* Recorded data
-=-=-

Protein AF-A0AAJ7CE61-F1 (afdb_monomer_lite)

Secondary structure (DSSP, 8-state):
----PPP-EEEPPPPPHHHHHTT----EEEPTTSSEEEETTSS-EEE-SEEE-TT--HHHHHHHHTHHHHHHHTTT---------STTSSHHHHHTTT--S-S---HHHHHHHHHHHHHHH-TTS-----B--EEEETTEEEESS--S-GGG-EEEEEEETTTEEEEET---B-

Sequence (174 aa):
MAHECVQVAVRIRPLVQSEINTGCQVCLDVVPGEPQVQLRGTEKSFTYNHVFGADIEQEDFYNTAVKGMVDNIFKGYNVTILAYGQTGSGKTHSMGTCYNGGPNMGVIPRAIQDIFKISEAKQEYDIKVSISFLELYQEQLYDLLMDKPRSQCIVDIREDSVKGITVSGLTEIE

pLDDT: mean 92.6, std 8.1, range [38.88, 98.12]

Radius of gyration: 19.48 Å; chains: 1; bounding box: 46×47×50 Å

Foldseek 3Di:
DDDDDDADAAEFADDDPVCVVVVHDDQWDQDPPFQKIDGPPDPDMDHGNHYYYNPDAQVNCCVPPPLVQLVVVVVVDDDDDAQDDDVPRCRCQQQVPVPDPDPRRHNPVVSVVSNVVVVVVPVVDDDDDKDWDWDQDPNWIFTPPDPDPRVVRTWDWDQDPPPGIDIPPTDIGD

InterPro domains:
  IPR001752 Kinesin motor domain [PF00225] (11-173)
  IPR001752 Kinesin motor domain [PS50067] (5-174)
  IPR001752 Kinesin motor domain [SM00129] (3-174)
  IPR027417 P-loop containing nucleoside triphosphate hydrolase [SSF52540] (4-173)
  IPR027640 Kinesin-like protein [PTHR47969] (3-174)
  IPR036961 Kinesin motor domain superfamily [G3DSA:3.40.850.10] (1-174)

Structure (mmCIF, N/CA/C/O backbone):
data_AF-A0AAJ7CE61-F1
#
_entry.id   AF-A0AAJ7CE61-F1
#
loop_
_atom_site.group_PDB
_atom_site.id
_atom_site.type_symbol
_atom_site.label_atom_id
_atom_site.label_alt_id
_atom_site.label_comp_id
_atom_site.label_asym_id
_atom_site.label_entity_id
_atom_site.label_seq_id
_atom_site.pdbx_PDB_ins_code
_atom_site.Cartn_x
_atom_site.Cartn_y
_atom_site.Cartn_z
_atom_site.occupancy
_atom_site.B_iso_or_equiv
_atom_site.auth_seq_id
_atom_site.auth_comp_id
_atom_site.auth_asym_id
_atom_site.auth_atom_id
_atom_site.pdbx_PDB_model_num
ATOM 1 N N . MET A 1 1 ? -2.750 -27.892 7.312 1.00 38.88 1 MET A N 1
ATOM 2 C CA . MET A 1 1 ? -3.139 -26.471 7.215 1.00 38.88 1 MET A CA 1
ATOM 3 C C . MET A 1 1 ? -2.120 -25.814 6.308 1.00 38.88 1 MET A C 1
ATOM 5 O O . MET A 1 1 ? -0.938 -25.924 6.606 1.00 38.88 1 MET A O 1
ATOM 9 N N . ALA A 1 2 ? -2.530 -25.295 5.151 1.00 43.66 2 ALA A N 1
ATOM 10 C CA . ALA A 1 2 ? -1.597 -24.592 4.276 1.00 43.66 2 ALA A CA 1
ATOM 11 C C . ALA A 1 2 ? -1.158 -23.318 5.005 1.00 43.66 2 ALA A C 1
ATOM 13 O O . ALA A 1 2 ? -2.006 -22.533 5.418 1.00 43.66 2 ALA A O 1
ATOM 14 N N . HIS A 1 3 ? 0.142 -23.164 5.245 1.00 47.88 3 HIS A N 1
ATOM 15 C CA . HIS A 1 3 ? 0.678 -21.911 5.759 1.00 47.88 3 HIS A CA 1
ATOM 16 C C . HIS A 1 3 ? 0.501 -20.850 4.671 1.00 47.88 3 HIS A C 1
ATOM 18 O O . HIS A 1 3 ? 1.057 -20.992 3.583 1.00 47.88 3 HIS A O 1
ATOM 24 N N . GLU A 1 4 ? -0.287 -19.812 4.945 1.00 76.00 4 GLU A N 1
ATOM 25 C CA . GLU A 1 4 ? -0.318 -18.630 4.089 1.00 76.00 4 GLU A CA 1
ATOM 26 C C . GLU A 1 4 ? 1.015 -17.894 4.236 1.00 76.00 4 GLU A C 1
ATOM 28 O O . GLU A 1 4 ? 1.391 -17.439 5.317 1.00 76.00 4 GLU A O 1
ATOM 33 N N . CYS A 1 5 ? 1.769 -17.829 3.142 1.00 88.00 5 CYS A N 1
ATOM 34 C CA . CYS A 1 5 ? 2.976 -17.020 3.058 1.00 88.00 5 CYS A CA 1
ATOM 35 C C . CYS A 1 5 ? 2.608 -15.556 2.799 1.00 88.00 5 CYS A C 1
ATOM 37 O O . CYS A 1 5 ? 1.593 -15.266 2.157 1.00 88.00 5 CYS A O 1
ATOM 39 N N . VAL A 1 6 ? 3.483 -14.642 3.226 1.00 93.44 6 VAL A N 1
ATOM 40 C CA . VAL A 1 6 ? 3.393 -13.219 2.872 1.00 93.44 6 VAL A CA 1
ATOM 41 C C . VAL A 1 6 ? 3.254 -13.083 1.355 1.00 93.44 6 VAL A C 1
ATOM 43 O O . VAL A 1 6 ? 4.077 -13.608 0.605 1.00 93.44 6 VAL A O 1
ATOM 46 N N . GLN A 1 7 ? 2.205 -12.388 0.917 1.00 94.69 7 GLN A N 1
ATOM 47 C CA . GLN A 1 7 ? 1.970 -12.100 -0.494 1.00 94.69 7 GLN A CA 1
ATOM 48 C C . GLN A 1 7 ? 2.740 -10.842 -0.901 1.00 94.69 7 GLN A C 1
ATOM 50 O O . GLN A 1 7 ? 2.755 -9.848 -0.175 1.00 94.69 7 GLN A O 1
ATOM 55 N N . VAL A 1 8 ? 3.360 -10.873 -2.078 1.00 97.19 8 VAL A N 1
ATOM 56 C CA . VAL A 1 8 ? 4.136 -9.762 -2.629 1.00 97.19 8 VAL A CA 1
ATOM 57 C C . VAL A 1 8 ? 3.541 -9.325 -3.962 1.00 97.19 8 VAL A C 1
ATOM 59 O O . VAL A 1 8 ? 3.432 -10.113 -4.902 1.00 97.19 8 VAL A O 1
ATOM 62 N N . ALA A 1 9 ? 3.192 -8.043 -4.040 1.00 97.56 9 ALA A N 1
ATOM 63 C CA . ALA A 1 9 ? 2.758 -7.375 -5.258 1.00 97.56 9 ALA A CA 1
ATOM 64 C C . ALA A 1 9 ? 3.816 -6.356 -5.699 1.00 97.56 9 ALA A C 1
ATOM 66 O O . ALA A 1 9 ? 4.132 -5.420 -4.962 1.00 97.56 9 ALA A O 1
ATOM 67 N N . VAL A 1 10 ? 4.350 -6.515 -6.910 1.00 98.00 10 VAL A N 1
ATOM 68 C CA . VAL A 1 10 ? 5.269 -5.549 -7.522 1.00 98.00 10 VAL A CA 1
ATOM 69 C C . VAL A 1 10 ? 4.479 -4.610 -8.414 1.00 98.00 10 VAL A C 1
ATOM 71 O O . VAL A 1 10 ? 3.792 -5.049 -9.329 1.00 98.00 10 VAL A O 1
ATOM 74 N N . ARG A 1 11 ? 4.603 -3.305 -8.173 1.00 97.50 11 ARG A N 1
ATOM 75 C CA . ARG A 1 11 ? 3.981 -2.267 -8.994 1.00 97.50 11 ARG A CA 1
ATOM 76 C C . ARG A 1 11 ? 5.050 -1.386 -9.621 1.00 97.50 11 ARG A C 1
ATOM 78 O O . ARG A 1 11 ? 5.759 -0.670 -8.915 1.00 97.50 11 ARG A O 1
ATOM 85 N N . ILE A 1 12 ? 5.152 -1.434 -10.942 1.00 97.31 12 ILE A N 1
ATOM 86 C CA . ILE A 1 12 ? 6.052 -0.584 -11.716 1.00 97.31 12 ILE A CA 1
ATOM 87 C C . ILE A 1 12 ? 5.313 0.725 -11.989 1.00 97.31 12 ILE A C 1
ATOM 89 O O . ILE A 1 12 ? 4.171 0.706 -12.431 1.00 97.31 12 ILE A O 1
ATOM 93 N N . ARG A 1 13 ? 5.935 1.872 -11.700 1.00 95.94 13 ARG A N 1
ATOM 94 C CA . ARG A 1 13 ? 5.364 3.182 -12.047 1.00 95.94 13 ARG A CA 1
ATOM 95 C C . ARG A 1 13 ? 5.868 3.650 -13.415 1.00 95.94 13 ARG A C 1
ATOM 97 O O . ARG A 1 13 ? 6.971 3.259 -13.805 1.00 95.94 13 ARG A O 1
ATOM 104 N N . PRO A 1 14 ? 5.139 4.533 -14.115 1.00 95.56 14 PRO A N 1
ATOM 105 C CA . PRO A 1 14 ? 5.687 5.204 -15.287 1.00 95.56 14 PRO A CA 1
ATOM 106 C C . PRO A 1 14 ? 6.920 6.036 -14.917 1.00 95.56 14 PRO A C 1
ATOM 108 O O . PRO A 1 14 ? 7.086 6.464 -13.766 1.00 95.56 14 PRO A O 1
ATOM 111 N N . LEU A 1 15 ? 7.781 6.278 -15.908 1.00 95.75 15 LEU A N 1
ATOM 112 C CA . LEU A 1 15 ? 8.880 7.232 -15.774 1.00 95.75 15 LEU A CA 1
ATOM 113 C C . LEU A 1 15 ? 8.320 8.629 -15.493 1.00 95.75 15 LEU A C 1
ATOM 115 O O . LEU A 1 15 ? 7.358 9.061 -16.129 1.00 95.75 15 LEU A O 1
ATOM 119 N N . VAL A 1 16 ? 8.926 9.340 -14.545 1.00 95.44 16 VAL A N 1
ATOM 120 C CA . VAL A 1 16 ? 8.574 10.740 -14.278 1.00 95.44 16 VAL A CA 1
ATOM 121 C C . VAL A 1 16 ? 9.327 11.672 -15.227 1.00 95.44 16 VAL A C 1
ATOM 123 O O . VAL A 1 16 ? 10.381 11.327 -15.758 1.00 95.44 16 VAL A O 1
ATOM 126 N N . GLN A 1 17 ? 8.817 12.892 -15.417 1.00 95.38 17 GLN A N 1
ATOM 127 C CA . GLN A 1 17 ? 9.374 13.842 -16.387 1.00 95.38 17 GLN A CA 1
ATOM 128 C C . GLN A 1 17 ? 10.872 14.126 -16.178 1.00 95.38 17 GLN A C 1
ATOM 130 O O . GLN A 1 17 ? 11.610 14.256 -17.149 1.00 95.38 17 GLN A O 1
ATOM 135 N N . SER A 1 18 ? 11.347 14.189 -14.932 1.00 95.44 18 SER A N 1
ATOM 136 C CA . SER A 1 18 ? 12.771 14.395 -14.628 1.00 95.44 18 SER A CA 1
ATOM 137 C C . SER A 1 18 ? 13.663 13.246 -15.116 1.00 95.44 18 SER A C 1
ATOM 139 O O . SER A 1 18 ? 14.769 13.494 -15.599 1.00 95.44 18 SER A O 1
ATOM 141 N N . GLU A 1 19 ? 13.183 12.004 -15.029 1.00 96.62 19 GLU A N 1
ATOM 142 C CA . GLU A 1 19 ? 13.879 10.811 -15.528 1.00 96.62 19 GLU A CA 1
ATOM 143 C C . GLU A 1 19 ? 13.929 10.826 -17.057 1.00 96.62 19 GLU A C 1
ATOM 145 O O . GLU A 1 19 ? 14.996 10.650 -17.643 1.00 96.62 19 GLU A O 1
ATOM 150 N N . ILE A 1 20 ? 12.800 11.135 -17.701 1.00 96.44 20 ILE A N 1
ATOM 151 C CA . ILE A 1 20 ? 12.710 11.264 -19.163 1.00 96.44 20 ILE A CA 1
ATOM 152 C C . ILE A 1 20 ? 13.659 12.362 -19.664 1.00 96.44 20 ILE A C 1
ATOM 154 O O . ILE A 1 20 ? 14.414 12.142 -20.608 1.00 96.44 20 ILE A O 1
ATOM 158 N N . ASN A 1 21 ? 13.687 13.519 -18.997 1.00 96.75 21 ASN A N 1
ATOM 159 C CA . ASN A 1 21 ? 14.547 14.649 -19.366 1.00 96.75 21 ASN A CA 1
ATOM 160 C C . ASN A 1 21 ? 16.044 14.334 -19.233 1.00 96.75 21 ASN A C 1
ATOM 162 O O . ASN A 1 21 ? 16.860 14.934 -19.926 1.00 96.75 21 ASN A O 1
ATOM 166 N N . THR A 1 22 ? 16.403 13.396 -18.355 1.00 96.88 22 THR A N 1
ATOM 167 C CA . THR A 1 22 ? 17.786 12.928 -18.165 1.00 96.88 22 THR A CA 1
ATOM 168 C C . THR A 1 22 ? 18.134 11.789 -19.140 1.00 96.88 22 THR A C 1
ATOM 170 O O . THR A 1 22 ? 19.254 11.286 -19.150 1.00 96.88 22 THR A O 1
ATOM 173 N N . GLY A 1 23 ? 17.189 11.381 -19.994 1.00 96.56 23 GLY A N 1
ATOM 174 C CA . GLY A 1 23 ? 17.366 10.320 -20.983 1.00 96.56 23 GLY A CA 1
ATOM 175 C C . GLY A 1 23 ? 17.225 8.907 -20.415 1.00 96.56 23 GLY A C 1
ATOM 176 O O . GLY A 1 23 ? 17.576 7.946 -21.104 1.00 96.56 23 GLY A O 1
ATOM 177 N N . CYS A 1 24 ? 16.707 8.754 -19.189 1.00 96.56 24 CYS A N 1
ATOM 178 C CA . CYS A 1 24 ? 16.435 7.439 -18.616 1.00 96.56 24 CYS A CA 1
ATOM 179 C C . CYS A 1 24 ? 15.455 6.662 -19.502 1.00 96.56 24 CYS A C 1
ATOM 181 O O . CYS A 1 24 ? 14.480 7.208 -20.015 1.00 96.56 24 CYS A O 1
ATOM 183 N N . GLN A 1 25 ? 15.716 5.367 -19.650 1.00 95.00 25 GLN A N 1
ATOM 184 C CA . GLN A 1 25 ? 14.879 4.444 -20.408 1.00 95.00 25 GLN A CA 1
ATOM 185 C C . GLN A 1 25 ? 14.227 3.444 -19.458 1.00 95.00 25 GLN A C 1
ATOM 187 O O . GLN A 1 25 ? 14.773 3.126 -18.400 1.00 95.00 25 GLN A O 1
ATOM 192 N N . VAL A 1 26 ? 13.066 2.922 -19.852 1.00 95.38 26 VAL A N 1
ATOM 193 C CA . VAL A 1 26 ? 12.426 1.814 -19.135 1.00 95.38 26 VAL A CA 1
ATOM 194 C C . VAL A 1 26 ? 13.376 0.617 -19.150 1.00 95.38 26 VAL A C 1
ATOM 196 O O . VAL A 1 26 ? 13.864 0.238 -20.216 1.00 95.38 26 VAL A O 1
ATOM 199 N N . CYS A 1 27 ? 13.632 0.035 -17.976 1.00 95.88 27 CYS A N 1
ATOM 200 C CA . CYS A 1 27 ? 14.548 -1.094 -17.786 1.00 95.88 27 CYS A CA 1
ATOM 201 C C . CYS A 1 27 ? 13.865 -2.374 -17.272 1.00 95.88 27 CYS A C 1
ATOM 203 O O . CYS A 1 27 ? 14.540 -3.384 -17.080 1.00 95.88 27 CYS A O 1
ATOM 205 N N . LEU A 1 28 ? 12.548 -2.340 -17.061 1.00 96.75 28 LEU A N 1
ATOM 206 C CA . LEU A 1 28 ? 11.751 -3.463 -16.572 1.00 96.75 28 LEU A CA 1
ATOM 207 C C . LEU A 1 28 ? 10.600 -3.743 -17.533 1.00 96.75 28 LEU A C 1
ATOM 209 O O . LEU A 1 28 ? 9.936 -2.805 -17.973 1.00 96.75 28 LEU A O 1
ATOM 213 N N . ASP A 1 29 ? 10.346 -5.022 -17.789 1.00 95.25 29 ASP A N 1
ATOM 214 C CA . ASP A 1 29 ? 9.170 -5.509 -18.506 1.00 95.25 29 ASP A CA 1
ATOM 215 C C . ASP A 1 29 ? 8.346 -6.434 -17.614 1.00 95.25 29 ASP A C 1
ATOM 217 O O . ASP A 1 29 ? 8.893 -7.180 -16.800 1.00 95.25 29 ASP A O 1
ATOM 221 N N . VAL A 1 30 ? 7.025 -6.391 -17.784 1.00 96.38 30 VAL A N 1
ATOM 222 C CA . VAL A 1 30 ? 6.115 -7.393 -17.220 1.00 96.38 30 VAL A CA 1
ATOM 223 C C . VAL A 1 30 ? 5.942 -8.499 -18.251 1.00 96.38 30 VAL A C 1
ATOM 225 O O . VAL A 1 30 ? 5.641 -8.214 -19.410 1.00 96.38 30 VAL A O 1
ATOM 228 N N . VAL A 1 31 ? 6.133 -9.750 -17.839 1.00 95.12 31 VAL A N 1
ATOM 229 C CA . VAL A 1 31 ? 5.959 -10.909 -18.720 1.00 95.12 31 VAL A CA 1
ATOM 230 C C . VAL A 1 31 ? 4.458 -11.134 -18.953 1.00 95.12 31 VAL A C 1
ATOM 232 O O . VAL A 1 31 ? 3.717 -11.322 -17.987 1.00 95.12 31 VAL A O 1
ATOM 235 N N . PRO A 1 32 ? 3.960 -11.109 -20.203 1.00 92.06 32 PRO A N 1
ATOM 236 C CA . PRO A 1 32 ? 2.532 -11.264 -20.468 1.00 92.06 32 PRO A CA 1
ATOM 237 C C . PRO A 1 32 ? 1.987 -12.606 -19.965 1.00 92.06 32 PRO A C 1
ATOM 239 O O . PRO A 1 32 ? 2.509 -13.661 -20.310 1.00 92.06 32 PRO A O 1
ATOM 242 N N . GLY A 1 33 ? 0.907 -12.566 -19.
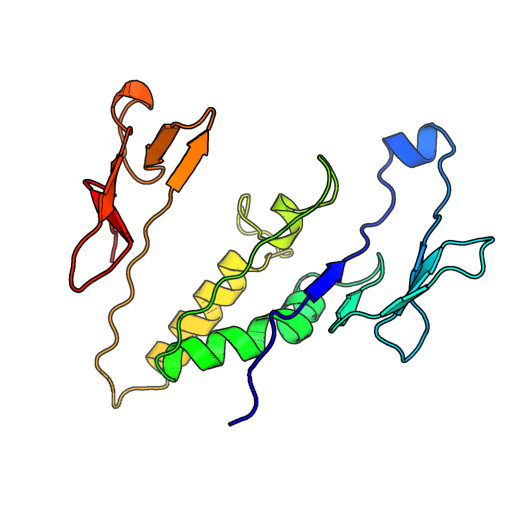182 1.00 90.38 33 GLY A N 1
ATOM 243 C CA . GLY A 1 33 ? 0.241 -13.767 -18.659 1.00 90.38 33 GLY A CA 1
ATOM 244 C C . GLY A 1 33 ? 0.926 -14.421 -17.454 1.00 90.38 33 GLY A C 1
ATOM 245 O O . GLY A 1 33 ? 0.371 -15.365 -16.896 1.00 90.38 33 GLY A O 1
ATOM 246 N N . GLU A 1 34 ? 2.074 -13.907 -17.011 1.00 94.31 34 GLU A N 1
ATOM 247 C CA . GLU A 1 34 ? 2.800 -14.414 -15.847 1.00 94.31 34 GLU A CA 1
ATOM 248 C C . GLU A 1 34 ? 3.001 -13.300 -14.810 1.00 94.31 34 GLU A C 1
ATOM 250 O O . GLU A 1 34 ? 3.264 -12.153 -15.175 1.00 94.31 34 GLU A O 1
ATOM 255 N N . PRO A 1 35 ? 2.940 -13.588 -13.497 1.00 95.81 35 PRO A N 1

-=-=-

* What this task involves
All lines above from the one containing "ATOM 41 C C" to the one containing "ATOM 78 O O" must be repeated exactly, both lines included, and no others.

* Answer space
ATOM 41 C C . VAL A 1 6 ? 3.254 -13.083 1.355 1.00 93.44 6 VAL A C 1
ATOM 43 O O . VAL A 1 6 ? 4.077 -13.608 0.605 1.00 93.44 6 VAL A O 1
ATOM 46 N N . GLN A 1 7 ? 2.205 -12.388 0.917 1.00 94.69 7 GLN A N 1
ATOM 47 C CA . GLN A 1 7 ? 1.970 -12.100 -0.494 1.00 94.69 7 GLN A CA 1
ATOM 48 C C . GLN A 1 7 ? 2.740 -10.842 -0.901 1.00 94.69 7 GLN A C 1
ATOM 50 O O . GLN A 1 7 ? 2.755 -9.848 -0.175 1.00 94.69 7 GLN A O 1
ATOM 55 N N . VAL A 1 8 ? 3.360 -10.873 -2.078 1.00 97.19 8 VAL A N 1
ATOM 56 C CA . VAL A 1 8 ? 4.136 -9.762 -2.629 1.00 97.19 8 VAL A CA 1
ATOM 57 C C . VAL A 1 8 ? 3.541 -9.325 -3.962 1.00 97.19 8 VAL A C 1
ATOM 59 O O . VAL A 1 8 ? 3.432 -10.113 -4.902 1.00 97.19 8 VAL A O 1
ATOM 62 N N . ALA A 1 9 ? 3.192 -8.043 -4.040 1.00 97.56 9 ALA A N 1
ATOM 63 C CA . ALA A 1 9 ? 2.758 -7.375 -5.258 1.00 97.56 9 ALA A CA 1
ATOM 64 C C . ALA A 1 9 ? 3.816 -6.356 -5.699 1.00 97.56 9 ALA A C 1
ATOM 66 O O . ALA A 1 9 ? 4.132 -5.420 -4.962 1.00 97.56 9 ALA A O 1
ATOM 67 N N . VAL A 1 10 ? 4.350 -6.515 -6.910 1.00 98.00 10 VAL A N 1
ATOM 68 C CA . VAL A 1 10 ? 5.269 -5.549 -7.522 1.00 98.00 10 VAL A CA 1
ATOM 69 C C . VAL A 1 10 ? 4.479 -4.610 -8.414 1.00 98.00 10 VAL A C 1
ATOM 71 O O . VAL A 1 10 ? 3.792 -5.049 -9.329 1.00 98.00 10 VAL A O 1
ATOM 74 N N . ARG A 1 11 ? 4.603 -3.305 -8.173 1.00 97.50 11 ARG A N 1
ATOM 75 C CA . ARG A 1 11 ? 3.981 -2.267 -8.994 1.00 97.50 11 ARG A CA 1
ATOM 76 C C . ARG A 1 11 ? 5.050 -1.386 -9.621 1.00 97.50 11 ARG A C 1
ATOM 78 O O . ARG A 1 11 ? 5.759 -0.670 -8.915 1.00 97.50 11 ARG A O 1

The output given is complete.